• Task item: Quote exactly and only this range of lines in the data below: the line that holds "ATOM 68 C C" to the line that holds "ATOM 102 N N", both included.

• Records for the task:

※

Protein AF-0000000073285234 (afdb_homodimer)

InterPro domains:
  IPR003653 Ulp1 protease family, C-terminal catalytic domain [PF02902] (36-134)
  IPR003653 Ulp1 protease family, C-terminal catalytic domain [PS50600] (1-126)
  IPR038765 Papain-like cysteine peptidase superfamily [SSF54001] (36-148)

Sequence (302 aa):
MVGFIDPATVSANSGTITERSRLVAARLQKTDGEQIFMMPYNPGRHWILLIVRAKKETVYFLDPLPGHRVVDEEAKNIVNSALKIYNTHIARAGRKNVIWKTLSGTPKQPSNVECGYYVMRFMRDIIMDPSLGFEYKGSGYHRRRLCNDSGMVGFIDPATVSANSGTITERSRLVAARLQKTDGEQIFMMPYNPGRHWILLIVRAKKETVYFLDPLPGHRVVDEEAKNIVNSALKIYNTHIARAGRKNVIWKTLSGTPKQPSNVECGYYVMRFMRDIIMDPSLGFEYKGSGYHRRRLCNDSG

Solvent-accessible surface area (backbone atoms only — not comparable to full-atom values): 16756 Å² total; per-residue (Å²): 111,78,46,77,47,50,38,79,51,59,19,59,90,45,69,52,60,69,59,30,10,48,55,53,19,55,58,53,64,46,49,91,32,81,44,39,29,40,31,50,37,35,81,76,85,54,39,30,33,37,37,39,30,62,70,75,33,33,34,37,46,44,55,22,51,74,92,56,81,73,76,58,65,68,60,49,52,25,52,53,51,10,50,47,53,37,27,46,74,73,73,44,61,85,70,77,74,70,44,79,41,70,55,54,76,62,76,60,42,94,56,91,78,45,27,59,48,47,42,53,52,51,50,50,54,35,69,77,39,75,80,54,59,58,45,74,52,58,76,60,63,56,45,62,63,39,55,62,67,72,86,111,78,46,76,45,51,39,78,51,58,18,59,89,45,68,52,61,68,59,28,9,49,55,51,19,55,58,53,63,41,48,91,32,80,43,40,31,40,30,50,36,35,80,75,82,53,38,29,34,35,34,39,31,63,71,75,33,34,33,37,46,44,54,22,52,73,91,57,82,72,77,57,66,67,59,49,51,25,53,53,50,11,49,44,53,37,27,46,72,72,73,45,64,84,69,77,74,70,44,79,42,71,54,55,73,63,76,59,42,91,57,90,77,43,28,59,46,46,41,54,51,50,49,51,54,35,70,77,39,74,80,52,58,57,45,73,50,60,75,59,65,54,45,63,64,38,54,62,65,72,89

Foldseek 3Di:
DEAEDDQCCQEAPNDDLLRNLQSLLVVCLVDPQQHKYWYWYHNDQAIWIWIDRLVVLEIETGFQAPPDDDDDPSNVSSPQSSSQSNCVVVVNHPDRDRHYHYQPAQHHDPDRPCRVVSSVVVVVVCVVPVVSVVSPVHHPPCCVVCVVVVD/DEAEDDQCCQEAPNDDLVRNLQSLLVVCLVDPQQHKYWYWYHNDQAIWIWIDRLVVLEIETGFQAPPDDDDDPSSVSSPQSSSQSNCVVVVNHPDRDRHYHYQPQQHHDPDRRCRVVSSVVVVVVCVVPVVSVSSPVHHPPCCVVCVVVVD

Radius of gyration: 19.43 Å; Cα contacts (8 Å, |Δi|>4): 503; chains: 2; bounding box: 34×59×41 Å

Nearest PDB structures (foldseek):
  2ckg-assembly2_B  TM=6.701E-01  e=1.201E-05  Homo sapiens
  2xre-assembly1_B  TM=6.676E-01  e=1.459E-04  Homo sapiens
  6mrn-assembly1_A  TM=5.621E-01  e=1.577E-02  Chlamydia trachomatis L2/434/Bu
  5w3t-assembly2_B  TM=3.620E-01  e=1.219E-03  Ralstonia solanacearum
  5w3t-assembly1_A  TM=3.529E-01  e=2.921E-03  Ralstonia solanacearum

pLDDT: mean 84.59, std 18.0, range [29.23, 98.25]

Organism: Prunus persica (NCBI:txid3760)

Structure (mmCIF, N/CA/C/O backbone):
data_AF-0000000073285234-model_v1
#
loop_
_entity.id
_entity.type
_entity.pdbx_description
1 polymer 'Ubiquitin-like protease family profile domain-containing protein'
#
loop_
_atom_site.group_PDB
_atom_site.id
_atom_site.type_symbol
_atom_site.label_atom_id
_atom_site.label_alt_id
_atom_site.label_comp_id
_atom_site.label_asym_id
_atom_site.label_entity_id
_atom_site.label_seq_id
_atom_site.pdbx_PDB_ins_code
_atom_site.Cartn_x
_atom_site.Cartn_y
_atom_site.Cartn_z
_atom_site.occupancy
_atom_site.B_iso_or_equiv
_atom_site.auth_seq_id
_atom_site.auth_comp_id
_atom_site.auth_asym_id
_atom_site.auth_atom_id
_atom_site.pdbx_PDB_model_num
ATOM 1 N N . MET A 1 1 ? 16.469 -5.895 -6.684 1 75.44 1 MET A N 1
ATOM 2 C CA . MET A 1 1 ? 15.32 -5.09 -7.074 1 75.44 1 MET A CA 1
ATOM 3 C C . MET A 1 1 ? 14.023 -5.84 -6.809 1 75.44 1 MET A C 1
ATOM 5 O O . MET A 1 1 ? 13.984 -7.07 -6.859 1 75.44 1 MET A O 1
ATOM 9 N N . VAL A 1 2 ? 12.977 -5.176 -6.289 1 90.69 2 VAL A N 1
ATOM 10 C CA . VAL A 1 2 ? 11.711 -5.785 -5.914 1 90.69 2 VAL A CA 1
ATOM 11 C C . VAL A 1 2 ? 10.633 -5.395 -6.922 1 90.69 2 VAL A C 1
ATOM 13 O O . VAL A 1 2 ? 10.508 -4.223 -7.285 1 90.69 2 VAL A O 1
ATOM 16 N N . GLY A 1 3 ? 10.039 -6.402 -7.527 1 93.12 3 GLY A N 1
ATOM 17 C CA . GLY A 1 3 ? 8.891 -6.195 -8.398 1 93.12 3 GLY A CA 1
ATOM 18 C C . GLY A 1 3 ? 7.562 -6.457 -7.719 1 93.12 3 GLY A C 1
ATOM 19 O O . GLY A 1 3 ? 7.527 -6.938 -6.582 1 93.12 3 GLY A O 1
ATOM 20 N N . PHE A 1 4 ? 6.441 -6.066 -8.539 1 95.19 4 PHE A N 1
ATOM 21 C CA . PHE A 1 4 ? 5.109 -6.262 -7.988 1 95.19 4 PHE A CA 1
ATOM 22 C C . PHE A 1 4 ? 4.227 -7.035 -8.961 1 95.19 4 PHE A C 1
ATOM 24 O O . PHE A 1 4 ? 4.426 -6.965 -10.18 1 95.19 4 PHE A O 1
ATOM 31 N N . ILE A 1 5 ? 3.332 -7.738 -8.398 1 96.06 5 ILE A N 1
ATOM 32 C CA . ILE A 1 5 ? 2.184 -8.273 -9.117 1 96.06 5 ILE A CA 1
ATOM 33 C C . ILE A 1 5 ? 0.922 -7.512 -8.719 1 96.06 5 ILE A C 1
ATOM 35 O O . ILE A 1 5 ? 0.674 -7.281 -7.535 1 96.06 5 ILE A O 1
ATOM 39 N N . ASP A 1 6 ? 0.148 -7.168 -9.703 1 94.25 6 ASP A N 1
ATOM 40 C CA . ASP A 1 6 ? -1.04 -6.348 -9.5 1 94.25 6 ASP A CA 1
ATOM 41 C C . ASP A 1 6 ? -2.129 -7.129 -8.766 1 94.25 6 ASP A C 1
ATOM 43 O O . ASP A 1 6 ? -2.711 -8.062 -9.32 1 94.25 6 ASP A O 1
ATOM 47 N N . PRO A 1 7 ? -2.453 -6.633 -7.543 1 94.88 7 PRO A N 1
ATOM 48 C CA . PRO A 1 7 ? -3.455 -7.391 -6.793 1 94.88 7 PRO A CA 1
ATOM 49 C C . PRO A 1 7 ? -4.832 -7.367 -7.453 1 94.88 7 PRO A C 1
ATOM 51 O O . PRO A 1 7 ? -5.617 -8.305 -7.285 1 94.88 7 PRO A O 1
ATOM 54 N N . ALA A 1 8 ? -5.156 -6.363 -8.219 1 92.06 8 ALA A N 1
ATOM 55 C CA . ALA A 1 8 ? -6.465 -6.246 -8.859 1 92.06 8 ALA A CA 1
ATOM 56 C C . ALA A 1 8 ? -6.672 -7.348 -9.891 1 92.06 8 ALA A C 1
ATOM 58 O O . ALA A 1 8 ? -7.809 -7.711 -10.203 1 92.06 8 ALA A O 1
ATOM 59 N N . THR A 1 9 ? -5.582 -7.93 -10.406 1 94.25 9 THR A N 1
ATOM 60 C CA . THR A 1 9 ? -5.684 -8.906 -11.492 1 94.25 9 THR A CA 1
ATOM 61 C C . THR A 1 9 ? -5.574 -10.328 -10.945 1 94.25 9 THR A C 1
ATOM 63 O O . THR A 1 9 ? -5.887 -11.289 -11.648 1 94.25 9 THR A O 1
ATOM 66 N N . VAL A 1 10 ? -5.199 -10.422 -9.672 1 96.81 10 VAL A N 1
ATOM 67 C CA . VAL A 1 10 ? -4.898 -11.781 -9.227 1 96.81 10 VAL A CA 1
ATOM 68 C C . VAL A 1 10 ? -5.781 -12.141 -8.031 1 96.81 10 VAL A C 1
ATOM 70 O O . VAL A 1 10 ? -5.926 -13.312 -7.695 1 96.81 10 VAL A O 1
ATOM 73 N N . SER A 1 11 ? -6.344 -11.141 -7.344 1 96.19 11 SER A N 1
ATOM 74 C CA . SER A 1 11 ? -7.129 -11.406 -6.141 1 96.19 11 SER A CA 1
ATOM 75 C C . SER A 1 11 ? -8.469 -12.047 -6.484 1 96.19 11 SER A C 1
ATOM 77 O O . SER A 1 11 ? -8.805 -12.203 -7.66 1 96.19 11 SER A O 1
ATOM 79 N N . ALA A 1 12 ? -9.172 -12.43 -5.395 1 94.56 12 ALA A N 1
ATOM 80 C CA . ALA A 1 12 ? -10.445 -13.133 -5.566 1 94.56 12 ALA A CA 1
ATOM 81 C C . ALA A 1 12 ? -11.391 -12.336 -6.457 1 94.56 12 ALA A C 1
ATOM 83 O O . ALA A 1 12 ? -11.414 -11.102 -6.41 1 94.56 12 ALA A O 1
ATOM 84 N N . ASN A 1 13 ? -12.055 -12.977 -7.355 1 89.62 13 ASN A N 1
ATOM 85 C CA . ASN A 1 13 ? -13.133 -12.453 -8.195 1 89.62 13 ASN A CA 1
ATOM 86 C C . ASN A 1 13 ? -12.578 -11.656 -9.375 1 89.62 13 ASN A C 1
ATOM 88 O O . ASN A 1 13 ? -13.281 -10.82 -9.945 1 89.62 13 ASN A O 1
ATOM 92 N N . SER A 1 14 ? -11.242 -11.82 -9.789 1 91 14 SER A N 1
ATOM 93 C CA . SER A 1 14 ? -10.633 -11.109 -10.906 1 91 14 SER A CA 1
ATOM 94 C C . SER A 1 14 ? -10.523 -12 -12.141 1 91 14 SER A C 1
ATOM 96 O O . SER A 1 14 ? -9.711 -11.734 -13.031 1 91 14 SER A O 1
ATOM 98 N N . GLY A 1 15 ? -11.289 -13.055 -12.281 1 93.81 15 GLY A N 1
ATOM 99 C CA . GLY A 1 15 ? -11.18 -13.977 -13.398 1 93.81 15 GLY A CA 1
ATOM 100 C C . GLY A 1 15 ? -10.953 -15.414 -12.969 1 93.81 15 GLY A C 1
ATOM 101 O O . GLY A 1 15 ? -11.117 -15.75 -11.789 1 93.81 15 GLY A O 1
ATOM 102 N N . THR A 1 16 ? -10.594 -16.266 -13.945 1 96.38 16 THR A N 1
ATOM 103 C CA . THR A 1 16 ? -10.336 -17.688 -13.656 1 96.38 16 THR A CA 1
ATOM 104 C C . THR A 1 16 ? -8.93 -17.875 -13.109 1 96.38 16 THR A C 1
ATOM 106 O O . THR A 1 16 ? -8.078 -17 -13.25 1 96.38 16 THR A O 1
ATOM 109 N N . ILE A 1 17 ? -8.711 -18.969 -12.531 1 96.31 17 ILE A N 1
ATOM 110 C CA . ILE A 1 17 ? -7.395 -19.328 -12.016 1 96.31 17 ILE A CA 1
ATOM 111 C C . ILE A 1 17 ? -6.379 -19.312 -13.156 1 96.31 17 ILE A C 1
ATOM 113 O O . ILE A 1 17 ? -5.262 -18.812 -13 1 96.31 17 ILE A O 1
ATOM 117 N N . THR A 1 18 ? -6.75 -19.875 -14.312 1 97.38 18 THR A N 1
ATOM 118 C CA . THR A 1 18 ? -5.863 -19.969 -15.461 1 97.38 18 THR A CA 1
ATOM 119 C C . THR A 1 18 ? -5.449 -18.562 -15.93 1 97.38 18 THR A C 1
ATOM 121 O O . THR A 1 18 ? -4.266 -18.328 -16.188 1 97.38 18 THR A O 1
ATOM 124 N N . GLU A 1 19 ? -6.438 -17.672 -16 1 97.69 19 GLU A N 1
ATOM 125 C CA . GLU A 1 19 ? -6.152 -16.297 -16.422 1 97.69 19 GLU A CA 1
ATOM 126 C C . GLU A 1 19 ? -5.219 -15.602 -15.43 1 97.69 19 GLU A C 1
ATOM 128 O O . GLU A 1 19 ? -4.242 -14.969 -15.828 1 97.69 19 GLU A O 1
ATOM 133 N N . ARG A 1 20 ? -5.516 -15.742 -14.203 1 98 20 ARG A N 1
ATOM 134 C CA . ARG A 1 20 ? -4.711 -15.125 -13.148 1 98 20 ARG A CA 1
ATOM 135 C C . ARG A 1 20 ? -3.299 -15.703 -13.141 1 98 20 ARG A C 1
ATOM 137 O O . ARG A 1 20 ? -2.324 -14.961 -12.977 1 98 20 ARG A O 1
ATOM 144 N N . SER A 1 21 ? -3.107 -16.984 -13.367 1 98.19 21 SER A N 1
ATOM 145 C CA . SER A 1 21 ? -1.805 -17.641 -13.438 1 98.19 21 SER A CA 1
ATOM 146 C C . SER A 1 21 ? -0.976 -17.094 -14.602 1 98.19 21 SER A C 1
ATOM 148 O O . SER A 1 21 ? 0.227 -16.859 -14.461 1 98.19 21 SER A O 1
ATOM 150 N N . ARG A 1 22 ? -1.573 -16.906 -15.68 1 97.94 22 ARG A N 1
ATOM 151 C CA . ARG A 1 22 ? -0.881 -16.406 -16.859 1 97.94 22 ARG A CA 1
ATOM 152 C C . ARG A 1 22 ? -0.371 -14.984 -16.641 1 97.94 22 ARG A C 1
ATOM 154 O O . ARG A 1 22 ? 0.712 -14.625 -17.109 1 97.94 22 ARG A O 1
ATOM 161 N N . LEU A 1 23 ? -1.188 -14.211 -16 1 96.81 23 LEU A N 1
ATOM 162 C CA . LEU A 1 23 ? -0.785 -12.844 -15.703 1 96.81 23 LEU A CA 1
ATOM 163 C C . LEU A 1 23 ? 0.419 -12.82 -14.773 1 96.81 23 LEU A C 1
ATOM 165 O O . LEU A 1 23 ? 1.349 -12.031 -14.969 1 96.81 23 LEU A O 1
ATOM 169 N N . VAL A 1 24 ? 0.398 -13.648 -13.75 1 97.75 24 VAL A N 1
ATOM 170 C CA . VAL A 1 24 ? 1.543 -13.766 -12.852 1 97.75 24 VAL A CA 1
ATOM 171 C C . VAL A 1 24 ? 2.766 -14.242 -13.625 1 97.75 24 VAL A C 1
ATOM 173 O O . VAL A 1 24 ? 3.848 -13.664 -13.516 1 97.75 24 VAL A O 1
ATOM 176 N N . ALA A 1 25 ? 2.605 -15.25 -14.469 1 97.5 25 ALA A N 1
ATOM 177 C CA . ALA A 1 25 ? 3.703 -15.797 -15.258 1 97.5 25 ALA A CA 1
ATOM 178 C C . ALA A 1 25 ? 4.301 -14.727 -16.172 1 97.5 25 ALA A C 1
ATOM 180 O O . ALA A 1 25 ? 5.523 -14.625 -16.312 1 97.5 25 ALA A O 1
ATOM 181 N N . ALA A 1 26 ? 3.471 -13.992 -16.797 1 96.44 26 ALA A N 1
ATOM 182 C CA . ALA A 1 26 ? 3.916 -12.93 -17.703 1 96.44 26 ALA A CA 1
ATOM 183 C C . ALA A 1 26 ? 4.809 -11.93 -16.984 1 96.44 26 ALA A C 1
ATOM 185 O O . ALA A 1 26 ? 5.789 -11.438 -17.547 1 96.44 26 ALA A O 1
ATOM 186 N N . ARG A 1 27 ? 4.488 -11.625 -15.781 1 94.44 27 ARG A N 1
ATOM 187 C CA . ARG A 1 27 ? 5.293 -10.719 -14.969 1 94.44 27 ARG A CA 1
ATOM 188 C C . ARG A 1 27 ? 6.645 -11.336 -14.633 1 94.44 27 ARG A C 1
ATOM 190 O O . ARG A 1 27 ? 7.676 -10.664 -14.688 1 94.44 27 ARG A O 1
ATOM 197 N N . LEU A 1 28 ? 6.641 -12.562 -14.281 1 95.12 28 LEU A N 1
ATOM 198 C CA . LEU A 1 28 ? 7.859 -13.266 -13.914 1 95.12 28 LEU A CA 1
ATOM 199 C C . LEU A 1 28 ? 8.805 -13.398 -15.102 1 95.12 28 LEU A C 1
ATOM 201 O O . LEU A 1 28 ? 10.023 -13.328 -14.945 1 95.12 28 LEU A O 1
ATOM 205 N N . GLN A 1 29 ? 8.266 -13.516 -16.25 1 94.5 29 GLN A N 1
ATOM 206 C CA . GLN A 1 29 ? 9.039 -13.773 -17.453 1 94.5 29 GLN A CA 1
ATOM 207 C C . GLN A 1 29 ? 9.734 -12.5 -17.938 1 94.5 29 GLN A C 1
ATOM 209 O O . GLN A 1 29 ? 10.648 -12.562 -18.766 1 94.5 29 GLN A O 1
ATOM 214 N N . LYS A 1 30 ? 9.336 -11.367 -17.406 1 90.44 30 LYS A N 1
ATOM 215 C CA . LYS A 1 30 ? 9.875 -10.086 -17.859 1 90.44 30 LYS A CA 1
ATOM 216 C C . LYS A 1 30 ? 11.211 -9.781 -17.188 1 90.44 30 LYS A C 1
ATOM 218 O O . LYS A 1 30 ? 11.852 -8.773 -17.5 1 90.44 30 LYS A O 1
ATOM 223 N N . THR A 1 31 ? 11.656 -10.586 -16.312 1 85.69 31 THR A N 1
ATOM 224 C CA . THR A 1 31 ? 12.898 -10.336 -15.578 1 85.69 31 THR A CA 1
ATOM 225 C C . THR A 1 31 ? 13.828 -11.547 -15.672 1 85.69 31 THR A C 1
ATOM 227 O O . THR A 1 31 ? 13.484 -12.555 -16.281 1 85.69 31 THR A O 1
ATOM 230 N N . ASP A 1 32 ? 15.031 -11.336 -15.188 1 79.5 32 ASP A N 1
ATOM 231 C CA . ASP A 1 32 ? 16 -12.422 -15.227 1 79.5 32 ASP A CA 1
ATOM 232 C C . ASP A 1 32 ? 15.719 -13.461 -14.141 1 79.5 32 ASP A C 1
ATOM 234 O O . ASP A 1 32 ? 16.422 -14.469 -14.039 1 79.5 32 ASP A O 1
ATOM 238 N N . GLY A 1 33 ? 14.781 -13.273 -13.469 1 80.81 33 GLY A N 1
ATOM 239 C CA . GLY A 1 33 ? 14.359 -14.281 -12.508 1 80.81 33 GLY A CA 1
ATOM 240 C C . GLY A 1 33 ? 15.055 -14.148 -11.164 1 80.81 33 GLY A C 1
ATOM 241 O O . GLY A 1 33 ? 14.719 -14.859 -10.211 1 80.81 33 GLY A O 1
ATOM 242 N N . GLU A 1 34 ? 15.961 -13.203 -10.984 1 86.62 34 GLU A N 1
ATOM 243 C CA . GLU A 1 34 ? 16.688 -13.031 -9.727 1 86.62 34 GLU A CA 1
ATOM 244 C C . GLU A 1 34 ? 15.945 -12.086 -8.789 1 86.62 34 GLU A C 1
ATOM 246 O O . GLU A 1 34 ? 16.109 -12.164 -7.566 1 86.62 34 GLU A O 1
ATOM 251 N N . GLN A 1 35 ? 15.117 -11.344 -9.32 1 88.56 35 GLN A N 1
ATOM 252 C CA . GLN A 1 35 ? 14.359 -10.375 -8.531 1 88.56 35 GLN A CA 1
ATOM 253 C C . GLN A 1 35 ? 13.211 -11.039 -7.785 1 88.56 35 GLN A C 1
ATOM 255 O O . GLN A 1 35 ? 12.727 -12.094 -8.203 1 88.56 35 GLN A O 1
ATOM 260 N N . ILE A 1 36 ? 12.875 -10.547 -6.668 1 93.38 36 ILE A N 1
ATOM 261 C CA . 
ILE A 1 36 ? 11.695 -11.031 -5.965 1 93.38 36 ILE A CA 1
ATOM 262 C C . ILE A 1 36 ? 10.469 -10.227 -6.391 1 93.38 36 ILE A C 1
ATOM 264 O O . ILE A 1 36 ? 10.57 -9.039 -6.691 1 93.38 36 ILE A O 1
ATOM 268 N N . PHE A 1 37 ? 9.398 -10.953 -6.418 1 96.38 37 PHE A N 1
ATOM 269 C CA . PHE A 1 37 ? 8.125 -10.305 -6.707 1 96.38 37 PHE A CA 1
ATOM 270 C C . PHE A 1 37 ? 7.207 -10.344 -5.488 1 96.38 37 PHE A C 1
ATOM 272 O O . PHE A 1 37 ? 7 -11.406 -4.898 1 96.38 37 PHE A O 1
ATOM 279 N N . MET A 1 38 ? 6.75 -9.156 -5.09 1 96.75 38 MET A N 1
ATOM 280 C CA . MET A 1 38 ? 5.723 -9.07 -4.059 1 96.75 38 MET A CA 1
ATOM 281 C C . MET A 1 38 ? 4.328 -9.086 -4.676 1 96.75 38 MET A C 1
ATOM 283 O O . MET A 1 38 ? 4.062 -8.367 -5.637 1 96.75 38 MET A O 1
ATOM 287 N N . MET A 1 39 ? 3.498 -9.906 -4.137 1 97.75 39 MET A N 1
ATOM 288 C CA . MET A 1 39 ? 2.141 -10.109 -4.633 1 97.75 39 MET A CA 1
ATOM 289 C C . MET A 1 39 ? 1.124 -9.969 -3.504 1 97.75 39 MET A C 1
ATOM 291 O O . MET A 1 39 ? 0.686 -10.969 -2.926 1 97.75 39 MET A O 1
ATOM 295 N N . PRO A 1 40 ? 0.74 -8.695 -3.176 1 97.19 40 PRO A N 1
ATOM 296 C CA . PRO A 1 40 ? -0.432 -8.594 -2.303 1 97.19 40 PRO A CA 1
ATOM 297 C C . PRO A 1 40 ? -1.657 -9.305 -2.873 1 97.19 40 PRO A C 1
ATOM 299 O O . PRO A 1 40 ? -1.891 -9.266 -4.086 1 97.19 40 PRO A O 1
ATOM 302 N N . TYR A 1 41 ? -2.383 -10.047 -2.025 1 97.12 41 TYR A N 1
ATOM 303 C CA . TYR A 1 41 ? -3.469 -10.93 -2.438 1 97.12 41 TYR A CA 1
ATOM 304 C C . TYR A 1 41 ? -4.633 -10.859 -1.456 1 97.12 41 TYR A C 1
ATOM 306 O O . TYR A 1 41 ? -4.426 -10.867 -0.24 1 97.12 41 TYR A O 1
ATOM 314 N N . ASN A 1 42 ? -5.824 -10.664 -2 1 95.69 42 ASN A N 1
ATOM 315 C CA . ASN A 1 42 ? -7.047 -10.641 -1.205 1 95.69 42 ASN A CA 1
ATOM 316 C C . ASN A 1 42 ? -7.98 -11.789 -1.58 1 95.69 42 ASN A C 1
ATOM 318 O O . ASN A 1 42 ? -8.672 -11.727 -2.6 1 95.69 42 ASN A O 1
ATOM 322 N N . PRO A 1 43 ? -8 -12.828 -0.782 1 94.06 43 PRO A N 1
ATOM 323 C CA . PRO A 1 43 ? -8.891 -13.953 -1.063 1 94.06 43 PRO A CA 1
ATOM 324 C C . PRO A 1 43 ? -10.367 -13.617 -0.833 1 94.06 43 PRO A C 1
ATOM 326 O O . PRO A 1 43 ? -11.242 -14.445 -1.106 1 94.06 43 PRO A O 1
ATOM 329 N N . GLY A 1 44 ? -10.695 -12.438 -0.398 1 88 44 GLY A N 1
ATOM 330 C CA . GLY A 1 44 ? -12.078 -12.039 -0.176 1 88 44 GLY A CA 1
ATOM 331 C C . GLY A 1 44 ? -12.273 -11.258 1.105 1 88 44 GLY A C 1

※

• Output of the task:
ATOM 68 C C . VAL A 1 10 ? -5.781 -12.141 -8.031 1 96.81 10 VAL A C 1
ATOM 70 O O . VAL A 1 10 ? -5.926 -13.312 -7.695 1 96.81 10 VAL A O 1
ATOM 73 N N . SER A 1 11 ? -6.344 -11.141 -7.344 1 96.19 11 SER A N 1
ATOM 74 C CA . SER A 1 11 ? -7.129 -11.406 -6.141 1 96.19 11 SER A CA 1
ATOM 75 C C . SER A 1 11 ? -8.469 -12.047 -6.484 1 96.19 11 SER A C 1
ATOM 77 O O . SER A 1 11 ? -8.805 -12.203 -7.66 1 96.19 11 SER A O 1
ATOM 79 N N . ALA A 1 12 ? -9.172 -12.43 -5.395 1 94.56 12 ALA A N 1
ATOM 80 C CA . ALA A 1 12 ? -10.445 -13.133 -5.566 1 94.56 12 ALA A CA 1
ATOM 81 C C . ALA A 1 12 ? -11.391 -12.336 -6.457 1 94.56 12 ALA A C 1
ATOM 83 O O . ALA A 1 12 ? -11.414 -11.102 -6.41 1 94.56 12 ALA A O 1
ATOM 84 N N . ASN A 1 13 ? -12.055 -12.977 -7.355 1 89.62 13 ASN A N 1
ATOM 85 C CA . ASN A 1 13 ? -13.133 -12.453 -8.195 1 89.62 13 ASN A CA 1
ATOM 86 C C . ASN A 1 13 ? -12.578 -11.656 -9.375 1 89.62 13 ASN A C 1
ATOM 88 O O . ASN A 1 13 ? -13.281 -10.82 -9.945 1 89.62 13 ASN A O 1
ATOM 92 N N . SER A 1 14 ? -11.242 -11.82 -9.789 1 91 14 SER A N 1
ATOM 93 C CA . SER A 1 14 ? -10.633 -11.109 -10.906 1 91 14 SER A CA 1
ATOM 94 C C . SER A 1 14 ? -10.523 -12 -12.141 1 91 14 SER A C 1
ATOM 96 O O . SER A 1 14 ? -9.711 -11.734 -13.031 1 91 14 SER A O 1
ATOM 98 N N . GLY A 1 15 ? -11.289 -13.055 -12.281 1 93.81 15 GLY A N 1
ATOM 99 C CA . GLY A 1 15 ? -11.18 -13.977 -13.398 1 93.81 15 GLY A CA 1
ATOM 100 C C . GLY A 1 15 ? -10.953 -15.414 -12.969 1 93.81 15 GLY A C 1
ATOM 101 O O . GLY A 1 15 ? -11.117 -15.75 -11.789 1 93.81 15 GLY A O 1
ATOM 102 N N . THR A 1 16 ? -10.594 -16.266 -13.945 1 96.38 16 THR A N 1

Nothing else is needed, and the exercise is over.